VV: Krishnapatnam Port is ideally positioned on the East-coast of India to facilitate the coastal shipping and transhipment operation. We are today the deepest draft port with 18.5 meters draft and 16 metres draft at our container berth to handle large mainline service which is a pre-requisite for transhipment operations. We have also made available coastal berth infrastructure with 15 meters berth length with two MHCs to facilitate handling of feeder vessel from Kolkata which are unable to maintain schedule and window time due to the congestion and berthing delays at Kolkata Port. Further, KPCT also offer a very competitive tariff to Indian flag vessel operators calling at our port. 

 

SS: What are key concerns of customers to shift cargo to coastal route?

 

VV: There is a large volume of cargo which travels by road from KPCT hinterland to the north eastern states as well as to Kerala and Gujarat area. This cargo currently travels by road in trucks carrying small size consignments and crossing various state borders to reach the buyers factories. The cargoes for domestic distributions are chillies, granite and cotton yarn. The primary concern of customer to shift the cargo to the coastal route is multiple handling as well as competitive ocean freight rate.

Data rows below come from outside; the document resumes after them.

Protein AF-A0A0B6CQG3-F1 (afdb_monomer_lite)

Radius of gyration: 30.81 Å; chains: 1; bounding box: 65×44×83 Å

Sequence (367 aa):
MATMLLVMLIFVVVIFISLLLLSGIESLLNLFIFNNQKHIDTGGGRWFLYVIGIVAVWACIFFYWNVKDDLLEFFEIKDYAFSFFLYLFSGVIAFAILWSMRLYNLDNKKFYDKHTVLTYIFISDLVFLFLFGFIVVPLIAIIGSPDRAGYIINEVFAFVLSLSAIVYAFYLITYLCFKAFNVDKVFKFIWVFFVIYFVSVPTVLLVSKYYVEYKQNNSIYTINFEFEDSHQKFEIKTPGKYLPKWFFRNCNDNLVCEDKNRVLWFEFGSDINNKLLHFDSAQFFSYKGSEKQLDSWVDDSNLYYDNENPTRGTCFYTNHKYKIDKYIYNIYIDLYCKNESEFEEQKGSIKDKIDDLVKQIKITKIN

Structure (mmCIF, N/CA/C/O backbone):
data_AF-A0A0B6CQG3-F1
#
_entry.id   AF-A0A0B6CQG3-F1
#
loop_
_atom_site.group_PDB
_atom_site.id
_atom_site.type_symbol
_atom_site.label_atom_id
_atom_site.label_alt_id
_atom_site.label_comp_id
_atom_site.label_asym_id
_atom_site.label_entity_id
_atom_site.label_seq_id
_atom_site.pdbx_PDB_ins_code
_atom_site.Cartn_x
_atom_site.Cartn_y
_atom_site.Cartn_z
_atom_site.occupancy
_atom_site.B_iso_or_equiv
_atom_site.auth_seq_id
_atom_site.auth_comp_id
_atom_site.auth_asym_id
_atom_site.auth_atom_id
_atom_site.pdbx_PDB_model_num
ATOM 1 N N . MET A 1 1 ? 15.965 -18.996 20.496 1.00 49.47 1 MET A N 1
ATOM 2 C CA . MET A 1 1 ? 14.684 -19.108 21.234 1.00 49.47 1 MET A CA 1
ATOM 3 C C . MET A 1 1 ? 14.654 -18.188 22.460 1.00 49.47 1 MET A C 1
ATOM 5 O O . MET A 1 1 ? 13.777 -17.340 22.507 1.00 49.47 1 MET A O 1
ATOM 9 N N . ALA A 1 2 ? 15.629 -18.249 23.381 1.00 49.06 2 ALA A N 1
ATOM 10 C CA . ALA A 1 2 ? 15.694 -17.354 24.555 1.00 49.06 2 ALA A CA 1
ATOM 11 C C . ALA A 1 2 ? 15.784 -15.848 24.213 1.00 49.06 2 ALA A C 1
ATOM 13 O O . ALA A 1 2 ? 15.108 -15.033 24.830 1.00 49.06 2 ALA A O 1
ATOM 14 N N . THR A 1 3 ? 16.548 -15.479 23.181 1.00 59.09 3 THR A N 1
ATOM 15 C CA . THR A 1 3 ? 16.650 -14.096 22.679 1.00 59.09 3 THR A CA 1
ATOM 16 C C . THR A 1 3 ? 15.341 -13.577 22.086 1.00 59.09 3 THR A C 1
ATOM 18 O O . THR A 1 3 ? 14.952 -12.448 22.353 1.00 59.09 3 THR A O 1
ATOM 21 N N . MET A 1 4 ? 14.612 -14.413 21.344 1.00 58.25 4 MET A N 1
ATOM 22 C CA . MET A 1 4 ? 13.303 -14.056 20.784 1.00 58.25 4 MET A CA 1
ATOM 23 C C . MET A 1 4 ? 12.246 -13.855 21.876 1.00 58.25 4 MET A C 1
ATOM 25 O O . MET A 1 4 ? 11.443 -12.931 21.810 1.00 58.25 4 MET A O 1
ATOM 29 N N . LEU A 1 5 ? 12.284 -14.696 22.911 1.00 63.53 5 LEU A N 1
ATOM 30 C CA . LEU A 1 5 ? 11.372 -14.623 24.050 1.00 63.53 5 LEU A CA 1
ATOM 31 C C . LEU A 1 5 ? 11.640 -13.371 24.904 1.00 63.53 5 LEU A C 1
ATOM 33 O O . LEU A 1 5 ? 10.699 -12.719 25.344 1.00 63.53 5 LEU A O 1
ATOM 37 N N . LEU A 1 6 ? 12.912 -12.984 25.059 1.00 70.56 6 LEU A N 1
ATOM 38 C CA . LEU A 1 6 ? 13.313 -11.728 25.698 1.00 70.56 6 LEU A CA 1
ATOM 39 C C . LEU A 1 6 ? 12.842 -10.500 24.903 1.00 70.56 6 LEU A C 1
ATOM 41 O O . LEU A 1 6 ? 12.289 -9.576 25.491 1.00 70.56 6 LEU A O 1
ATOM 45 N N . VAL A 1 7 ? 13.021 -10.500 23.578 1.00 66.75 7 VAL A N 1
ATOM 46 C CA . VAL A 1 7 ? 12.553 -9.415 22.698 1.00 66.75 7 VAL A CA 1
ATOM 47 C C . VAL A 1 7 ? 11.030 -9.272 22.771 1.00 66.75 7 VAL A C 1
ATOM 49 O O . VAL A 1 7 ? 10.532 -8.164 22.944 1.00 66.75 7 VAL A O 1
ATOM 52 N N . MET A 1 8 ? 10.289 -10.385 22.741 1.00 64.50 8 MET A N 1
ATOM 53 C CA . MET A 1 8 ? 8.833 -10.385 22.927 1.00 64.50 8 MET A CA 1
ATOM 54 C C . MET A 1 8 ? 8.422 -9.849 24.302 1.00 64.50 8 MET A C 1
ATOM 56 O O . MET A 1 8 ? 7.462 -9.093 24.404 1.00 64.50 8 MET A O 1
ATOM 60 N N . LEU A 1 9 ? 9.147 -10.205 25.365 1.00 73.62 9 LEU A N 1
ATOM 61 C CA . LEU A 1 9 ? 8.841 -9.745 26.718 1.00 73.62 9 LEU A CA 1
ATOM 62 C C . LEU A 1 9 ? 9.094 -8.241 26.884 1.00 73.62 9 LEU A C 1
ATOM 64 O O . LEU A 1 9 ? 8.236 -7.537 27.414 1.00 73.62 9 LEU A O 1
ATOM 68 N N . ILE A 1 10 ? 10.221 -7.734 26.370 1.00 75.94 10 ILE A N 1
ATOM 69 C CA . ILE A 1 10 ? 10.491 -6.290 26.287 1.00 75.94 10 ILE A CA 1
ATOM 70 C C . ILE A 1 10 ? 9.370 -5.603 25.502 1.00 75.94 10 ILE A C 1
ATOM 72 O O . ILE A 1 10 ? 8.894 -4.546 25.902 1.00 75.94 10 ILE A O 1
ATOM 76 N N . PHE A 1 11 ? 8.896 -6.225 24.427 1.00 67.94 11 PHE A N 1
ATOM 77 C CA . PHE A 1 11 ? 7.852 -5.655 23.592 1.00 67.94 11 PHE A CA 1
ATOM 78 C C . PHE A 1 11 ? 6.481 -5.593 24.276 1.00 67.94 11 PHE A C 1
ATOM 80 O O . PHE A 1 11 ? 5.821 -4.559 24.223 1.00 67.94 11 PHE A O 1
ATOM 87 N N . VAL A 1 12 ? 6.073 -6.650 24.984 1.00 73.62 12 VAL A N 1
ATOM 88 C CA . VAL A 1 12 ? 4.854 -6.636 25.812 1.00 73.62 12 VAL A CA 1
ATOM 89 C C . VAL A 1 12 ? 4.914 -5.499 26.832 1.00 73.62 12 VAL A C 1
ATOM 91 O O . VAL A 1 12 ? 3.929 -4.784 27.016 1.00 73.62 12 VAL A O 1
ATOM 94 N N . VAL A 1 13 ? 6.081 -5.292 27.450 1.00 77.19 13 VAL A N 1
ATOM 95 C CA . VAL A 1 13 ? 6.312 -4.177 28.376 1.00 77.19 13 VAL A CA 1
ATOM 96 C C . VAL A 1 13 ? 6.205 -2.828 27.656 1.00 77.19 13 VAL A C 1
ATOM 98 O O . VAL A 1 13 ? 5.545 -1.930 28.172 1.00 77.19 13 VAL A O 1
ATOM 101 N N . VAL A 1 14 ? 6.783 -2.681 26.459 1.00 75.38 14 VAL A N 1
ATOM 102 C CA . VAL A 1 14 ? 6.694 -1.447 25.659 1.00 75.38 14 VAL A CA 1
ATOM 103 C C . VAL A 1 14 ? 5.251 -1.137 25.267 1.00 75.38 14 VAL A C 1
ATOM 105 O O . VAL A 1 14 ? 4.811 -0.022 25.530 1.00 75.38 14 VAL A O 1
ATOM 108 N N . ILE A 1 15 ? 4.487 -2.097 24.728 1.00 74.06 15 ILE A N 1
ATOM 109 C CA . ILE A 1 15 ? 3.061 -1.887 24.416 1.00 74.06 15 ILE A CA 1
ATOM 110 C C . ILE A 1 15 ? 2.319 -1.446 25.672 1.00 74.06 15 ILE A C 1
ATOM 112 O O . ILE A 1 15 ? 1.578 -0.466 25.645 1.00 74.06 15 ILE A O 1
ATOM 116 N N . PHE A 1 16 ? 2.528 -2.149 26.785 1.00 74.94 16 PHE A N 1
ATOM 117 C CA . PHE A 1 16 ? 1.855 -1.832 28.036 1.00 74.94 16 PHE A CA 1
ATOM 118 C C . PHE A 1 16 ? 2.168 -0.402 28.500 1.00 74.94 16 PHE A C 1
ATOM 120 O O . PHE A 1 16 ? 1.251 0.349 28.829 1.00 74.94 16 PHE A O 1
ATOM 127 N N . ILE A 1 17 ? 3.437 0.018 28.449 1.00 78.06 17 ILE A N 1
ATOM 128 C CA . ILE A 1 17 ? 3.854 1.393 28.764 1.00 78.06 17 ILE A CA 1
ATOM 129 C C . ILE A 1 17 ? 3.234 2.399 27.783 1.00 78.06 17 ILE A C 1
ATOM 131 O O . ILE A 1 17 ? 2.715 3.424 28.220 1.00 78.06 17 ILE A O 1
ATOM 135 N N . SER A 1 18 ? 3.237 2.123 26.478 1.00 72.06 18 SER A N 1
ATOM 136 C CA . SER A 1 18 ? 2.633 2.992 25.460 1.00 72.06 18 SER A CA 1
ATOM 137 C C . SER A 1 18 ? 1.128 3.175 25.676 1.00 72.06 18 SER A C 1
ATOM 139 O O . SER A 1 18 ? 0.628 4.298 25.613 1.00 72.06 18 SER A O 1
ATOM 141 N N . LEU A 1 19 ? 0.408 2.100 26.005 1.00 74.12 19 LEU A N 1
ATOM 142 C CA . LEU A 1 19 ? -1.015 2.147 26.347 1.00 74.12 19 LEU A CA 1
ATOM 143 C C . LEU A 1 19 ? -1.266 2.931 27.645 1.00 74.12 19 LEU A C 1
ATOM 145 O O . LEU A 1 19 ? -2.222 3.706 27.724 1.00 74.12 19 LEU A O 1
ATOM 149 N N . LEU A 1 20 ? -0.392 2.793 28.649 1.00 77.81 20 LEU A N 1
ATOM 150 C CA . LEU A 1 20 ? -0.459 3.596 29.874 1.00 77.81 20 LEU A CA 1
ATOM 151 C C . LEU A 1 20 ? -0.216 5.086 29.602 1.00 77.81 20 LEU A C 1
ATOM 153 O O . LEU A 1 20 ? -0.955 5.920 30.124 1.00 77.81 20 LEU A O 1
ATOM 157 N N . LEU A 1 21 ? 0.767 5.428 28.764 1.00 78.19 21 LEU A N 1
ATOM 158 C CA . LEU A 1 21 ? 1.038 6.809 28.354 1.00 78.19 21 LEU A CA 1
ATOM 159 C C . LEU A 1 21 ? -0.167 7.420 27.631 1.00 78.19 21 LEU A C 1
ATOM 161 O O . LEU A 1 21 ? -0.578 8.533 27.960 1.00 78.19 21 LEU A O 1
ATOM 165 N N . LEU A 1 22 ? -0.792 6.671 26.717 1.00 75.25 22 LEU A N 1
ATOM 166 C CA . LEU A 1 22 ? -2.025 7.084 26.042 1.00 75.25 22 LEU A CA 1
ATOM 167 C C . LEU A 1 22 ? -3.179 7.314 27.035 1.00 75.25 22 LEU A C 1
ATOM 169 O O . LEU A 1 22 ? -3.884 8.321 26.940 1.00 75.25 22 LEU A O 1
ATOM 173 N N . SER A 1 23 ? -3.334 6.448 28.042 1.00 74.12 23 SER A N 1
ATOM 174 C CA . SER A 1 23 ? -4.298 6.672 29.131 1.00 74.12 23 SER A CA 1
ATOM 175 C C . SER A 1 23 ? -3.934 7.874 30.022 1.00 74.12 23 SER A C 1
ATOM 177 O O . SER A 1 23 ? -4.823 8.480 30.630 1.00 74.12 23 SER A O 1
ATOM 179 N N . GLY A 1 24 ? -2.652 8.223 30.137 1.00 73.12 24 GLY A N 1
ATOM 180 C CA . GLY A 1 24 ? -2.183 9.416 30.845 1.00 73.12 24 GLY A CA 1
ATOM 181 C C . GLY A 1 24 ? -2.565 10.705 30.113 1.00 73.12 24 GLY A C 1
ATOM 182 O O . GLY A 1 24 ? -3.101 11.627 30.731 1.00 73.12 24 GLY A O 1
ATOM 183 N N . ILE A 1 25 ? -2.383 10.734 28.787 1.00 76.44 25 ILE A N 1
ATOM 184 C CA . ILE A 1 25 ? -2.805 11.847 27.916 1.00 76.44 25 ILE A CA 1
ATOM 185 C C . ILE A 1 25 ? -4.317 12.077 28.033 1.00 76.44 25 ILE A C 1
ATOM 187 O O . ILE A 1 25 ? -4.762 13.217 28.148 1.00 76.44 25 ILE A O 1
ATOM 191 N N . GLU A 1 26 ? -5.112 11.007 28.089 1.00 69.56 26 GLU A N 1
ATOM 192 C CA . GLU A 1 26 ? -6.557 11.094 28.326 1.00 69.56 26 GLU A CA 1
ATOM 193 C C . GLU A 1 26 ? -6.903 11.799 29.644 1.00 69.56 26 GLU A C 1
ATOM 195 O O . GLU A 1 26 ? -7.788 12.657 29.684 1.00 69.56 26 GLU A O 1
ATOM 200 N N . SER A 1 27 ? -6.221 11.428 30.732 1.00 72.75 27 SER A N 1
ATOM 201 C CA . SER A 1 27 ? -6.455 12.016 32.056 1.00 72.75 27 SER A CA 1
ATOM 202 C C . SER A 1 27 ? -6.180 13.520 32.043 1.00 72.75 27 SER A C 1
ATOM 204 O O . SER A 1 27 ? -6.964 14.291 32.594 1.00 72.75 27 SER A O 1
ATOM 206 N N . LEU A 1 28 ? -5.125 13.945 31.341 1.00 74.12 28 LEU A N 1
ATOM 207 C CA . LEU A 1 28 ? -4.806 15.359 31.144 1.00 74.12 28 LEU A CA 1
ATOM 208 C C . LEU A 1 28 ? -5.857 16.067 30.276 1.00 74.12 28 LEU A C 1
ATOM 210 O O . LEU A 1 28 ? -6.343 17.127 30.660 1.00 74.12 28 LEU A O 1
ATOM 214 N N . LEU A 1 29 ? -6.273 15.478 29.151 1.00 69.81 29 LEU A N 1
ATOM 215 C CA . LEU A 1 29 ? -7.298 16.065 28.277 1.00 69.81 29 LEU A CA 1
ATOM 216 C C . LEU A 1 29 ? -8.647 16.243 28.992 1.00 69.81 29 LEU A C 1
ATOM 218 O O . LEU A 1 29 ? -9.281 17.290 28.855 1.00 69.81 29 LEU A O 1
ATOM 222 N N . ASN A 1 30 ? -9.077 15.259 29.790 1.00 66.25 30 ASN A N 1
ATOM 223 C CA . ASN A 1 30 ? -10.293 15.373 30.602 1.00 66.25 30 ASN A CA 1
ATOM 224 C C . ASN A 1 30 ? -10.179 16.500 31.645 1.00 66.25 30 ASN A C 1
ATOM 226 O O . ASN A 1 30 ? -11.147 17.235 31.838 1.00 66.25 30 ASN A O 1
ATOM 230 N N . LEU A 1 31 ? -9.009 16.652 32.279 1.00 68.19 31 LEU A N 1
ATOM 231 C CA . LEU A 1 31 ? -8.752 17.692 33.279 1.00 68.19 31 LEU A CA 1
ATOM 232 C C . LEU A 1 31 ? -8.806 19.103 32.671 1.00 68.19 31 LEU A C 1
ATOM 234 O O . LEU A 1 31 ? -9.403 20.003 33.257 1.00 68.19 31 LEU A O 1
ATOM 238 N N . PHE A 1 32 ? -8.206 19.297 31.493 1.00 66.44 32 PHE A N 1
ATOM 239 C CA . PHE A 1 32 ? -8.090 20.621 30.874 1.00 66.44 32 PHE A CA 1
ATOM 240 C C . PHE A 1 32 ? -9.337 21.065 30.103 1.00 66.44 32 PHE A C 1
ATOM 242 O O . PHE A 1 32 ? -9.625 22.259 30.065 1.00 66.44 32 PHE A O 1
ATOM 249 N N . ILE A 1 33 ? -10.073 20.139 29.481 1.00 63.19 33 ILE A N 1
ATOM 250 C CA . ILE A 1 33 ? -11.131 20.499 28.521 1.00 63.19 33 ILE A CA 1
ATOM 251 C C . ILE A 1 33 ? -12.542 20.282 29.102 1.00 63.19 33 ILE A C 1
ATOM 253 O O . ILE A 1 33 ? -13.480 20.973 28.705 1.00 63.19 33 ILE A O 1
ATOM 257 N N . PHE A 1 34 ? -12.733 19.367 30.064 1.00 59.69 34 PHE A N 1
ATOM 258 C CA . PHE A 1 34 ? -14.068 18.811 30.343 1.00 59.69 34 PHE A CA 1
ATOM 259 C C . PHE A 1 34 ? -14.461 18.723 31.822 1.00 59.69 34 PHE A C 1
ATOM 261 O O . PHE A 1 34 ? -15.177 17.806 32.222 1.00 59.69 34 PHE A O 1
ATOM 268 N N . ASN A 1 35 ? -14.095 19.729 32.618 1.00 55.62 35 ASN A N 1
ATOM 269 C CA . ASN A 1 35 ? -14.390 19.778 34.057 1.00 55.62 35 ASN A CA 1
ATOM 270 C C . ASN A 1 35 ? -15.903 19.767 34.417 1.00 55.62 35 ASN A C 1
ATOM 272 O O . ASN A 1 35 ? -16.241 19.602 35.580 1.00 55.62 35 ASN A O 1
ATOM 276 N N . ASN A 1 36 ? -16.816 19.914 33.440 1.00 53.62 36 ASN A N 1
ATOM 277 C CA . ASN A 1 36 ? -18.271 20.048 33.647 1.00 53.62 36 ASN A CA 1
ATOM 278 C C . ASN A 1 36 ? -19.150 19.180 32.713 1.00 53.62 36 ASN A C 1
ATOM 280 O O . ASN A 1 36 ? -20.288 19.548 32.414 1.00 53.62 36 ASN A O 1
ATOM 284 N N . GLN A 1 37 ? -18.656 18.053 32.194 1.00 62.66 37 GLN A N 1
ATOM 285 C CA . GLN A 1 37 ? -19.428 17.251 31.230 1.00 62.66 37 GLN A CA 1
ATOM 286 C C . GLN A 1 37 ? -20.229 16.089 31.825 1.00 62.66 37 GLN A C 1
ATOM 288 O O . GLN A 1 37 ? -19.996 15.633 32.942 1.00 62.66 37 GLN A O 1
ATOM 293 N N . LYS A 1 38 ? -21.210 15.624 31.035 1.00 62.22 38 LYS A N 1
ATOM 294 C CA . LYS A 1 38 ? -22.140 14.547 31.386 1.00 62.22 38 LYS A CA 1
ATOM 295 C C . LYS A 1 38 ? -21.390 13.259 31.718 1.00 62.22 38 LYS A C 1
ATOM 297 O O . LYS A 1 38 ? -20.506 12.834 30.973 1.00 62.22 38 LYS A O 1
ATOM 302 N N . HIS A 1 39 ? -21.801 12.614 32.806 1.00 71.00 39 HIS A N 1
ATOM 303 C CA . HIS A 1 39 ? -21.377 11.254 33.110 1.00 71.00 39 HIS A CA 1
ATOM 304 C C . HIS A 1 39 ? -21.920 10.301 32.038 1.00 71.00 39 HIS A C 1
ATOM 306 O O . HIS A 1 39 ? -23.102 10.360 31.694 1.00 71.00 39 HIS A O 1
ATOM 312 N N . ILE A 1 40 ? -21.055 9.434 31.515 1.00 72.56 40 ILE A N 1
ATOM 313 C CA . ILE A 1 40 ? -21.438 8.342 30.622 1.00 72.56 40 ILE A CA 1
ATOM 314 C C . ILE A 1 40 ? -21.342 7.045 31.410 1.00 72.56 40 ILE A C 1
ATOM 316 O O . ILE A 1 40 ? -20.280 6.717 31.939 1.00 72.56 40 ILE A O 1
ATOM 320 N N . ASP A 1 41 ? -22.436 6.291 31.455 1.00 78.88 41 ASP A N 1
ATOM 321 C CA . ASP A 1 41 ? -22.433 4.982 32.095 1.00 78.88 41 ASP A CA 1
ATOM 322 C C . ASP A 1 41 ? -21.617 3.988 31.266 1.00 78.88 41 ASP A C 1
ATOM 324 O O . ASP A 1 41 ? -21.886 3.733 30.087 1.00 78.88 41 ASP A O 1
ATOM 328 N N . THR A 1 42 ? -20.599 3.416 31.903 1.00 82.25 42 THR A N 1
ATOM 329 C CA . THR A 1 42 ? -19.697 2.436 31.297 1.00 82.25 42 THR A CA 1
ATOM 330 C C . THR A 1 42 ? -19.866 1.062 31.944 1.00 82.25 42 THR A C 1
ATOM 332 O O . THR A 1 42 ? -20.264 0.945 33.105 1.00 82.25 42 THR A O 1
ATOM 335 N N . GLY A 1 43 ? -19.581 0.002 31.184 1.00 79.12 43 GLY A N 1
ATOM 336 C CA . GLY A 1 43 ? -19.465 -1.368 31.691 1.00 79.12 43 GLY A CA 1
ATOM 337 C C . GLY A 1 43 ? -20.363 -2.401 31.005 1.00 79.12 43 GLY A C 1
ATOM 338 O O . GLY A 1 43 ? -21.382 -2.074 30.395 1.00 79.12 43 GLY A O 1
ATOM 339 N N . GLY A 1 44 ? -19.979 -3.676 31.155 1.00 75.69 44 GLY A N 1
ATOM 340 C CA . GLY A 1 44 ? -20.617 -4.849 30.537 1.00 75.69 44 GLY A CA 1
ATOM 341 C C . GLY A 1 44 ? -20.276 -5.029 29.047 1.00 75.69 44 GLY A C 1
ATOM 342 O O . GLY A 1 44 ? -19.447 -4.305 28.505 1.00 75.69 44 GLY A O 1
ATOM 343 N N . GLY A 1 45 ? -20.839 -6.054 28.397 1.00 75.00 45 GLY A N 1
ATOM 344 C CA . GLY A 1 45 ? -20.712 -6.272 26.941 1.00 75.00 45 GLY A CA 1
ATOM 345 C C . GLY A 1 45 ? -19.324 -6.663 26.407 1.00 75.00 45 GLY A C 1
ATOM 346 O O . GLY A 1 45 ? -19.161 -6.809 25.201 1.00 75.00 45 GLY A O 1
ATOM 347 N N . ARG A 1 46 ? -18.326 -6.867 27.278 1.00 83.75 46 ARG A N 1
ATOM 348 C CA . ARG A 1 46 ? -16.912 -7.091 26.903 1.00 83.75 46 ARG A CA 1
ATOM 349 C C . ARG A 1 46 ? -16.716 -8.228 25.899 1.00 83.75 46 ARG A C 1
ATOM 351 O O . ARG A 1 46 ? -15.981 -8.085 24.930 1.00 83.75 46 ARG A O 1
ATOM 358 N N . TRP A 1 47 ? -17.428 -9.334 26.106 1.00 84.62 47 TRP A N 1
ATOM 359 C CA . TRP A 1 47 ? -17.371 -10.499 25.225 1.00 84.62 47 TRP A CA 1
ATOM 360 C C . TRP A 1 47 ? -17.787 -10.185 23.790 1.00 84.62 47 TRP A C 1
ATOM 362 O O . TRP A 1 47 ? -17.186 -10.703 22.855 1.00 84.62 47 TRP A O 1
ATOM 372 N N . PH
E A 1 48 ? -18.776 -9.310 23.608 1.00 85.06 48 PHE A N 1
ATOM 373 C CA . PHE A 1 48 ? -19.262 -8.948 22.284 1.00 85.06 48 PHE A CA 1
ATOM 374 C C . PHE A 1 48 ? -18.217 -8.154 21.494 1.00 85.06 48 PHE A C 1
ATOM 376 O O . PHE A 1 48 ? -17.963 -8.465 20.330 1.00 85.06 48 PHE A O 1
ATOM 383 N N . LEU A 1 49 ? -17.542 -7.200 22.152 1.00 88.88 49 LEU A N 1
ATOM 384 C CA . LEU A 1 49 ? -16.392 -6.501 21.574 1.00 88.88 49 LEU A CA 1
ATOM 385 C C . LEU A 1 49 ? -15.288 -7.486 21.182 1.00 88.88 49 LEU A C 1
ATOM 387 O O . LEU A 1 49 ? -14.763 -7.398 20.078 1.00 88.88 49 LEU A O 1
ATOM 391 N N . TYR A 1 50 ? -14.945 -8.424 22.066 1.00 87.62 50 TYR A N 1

SS: What more policy push would you like from the government?

 

VV: Currently, the cargo is moving by road for long distances into the North-East states in trucks adding to congestion on the roadways and pollution due to old and poorly maintained trucks being used. As against this, on the East-coast of India, there is large port infrastructure and sufficient port capacity to handle domestic cargo by sea route in an efficient manner.  A policy introduction from the Government by way of subsidies provided for the movement of cargo on the sea route instead of road will be beneficial to transfer cargo from road to sea.